** Information supplied follows **

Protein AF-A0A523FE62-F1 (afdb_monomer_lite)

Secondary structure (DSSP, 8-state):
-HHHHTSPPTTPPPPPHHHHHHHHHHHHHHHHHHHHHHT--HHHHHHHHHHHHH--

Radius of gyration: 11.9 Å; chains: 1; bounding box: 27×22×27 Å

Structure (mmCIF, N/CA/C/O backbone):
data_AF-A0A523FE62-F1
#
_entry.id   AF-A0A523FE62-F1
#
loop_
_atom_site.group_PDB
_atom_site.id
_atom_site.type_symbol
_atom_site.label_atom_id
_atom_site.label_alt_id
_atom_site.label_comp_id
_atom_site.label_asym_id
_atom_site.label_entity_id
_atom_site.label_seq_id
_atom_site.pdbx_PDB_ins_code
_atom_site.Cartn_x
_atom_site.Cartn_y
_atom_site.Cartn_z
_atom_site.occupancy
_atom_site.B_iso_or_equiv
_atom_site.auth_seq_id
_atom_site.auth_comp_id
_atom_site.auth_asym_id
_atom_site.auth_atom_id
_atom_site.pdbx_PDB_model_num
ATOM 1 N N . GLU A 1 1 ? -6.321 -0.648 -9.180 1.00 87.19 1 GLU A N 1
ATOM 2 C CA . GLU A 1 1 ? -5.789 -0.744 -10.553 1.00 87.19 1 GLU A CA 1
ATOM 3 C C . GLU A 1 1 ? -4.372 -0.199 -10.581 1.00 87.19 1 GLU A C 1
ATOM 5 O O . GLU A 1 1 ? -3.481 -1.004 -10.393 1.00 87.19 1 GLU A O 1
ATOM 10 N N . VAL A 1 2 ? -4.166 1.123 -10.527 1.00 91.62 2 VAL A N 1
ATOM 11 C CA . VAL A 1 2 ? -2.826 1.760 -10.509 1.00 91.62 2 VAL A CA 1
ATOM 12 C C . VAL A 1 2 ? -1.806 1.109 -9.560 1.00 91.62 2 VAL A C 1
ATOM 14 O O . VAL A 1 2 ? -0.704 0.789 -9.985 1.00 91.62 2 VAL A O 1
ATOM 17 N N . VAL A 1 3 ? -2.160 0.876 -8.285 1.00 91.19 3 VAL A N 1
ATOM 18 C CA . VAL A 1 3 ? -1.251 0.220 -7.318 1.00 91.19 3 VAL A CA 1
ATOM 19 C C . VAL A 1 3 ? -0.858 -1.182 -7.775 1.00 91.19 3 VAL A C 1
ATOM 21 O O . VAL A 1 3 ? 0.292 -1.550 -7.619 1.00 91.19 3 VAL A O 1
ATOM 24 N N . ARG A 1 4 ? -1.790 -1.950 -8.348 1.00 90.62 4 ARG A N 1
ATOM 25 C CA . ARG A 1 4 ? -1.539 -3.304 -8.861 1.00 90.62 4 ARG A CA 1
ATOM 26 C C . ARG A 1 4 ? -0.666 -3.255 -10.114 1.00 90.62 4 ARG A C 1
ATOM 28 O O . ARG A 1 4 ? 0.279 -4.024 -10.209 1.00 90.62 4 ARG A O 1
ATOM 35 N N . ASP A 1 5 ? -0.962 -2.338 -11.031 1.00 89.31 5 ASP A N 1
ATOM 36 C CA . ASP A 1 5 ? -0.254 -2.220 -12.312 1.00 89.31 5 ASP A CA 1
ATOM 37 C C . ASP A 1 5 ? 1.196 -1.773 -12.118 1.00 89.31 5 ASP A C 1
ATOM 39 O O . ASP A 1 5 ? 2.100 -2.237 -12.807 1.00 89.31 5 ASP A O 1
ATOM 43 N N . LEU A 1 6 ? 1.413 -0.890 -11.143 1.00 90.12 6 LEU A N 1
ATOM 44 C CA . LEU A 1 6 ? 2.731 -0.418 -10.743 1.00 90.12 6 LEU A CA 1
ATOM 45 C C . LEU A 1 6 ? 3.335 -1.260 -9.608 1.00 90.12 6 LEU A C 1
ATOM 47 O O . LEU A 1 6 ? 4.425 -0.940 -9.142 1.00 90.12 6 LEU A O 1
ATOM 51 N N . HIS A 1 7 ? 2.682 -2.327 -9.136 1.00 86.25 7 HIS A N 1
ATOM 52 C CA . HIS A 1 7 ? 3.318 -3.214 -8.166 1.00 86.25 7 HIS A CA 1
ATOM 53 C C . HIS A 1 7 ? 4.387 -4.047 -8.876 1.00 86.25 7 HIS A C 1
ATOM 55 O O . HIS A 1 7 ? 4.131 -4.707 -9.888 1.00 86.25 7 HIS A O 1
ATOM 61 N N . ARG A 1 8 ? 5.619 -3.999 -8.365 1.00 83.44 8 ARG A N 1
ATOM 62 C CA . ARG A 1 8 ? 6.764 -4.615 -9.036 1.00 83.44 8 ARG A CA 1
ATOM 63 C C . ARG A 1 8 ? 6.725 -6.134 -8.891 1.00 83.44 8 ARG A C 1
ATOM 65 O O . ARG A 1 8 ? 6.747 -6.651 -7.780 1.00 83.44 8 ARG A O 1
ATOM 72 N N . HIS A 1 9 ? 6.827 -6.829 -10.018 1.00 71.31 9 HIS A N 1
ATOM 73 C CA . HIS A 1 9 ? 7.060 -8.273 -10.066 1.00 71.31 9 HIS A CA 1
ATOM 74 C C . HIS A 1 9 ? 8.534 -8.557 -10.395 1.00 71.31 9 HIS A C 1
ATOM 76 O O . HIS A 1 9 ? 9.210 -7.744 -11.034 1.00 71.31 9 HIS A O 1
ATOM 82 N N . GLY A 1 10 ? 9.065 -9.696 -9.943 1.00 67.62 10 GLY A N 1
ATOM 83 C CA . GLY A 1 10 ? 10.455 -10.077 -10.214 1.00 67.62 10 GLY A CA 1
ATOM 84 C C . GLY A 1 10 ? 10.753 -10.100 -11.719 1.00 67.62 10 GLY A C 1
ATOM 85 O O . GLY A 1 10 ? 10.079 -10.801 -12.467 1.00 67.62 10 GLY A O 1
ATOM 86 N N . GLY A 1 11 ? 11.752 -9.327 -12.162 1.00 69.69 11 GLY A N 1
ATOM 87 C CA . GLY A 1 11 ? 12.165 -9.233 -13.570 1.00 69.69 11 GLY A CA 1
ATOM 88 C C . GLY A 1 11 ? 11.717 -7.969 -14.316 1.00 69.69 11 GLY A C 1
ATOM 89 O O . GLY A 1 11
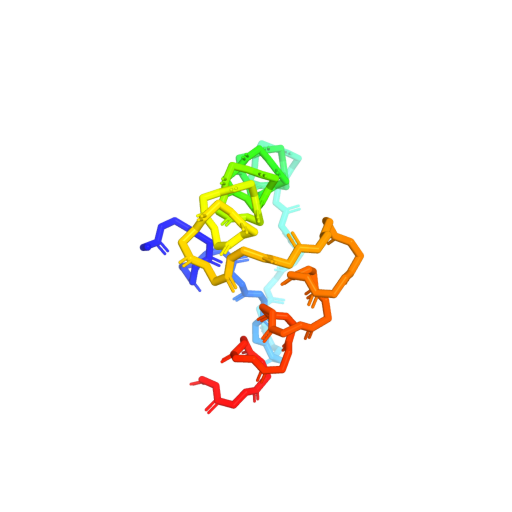 ? 12.134 -7.781 -15.458 1.00 69.69 11 GLY A O 1
ATOM 90 N N . GLN A 1 12 ? 10.919 -7.086 -13.701 1.00 73.69 12 GLN A N 1
ATOM 91 C CA . GLN A 1 12 ? 10.632 -5.766 -14.279 1.00 73.69 12 GLN A CA 1
ATOM 92 C C . GLN A 1 12 ? 11.838 -4.814 -14.176 1.00 73.69 12 GLN A C 1
ATOM 94 O O . GLN A 1 12 ? 12.570 -4.867 -13.183 1.00 73.69 12 GLN A O 1
ATOM 99 N N . PRO A 1 13 ? 12.037 -3.929 -15.175 1.00 79.50 13 PRO A N 1
ATOM 100 C CA . PRO A 1 13 ? 13.014 -2.847 -15.086 1.00 79.50 13 PRO A CA 1
ATOM 101 C C . PRO A 1 13 ? 12.700 -1.903 -13.916 1.00 79.50 13 PRO A C 1
ATOM 103 O O . PRO A 1 13 ? 11.567 -1.845 -13.432 1.00 79.50 13 PRO A O 1
ATOM 106 N N . ASP A 1 14 ? 13.709 -1.151 -13.468 1.00 82.88 14 ASP A N 1
ATOM 107 C CA . ASP A 1 14 ? 13.521 -0.140 -12.429 1.00 82.88 14 ASP A CA 1
ATOM 108 C C . ASP A 1 14 ? 12.470 0.892 -12.847 1.00 82.88 14 ASP A C 1
ATOM 110 O O . ASP A 1 14 ? 12.499 1.430 -13.957 1.00 82.88 14 ASP A O 1
ATOM 114 N N . GLN A 1 15 ? 11.559 1.195 -11.923 1.00 83.31 15 GLN A N 1
ATOM 115 C CA . GLN A 1 15 ? 10.517 2.189 -12.137 1.00 83.31 15 GLN A CA 1
ATOM 116 C C . GLN A 1 15 ? 11.120 3.576 -12.353 1.00 83.31 15 GLN A C 1
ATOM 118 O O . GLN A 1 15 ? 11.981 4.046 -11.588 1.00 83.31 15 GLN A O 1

** End of Information supplied **

**Task brief:**
Copy the lines of the data above exactly as written, beginning with the line containing "ATOM 12 C C" and ending with the line containing "ATOM 47 O O", and leave out all other lines.

**Exercise result:**
ATOM 12 C C . VAL A 1 2 ? -1.806 1.109 -9.560 1.00 91.62 2 VAL A C 1
ATOM 14 O O . VAL A 1 2 ? -0.704 0.789 -9.985 1.00 91.62 2 VAL A O 1
ATOM 17 N N . VAL A 1 3 ? -2.160 0.876 -8.285 1.00 91.19 3 VAL A N 1
ATOM 18 C CA . VAL A 1 3 ? -1.251 0.220 -7.318 1.00 91.19 3 VAL A CA 1
ATOM 19 C C . VAL A 1 3 ? -0.858 -1.182 -7.775 1.00 91.19 3 VAL A C 1
ATOM 21 O O . VAL A 1 3 ? 0.292 -1.550 -7.619 1.00 91.19 3 VAL A O 1
ATOM 24 N N . ARG A 1 4 ? -1.790 -1.950 -8.348 1.00 90.62 4 ARG A N 1
ATOM 25 C CA . ARG A 1 4 ? -1.539 -3.304 -8.861 1.00 90.62 4 ARG A CA 1
ATOM 26 C C . ARG A 1 4 ? -0.666 -3.255 -10.114 1.00 90.62 4 ARG A C 1
ATOM 28 O O . ARG A 1 4 ? 0.279 -4.024 -10.209 1.00 90.62 4 ARG A O 1
ATOM 35 N N . ASP A 1 5 ? -0.962 -2.338 -11.031 1.00 89.31 5 ASP A N 1
ATOM 36 C CA . ASP A 1 5 ? -0.254 -2.220 -12.312 1.00 89.31 5 ASP A CA 1
ATOM 37 C C . ASP A 1 5 ? 1.196 -1.773 -12.118 1.00 89.31 5 ASP A C 1
ATOM 39 O O . ASP A 1 5 ? 2.100 -2.237 -12.807 1.00 89.31 5 ASP A O 1
ATOM 43 N N . LEU A 1 6 ? 1.413 -0.890 -11.143 1.00 90.12 6 LEU A N 1
ATOM 44 C CA . LEU A 1 6 ? 2.731 -0.418 -10.743 1.00 90.12 6 LEU A CA 1
ATOM 45 C C . LEU A 1 6 ? 3.335 -1.260 -9.608 1.00 90.12 6 LEU A C 1
ATOM 47 O O . LEU A 1 6 ? 4.425 -0.940 -9.142 1.00 90.12 6 LEU A O 1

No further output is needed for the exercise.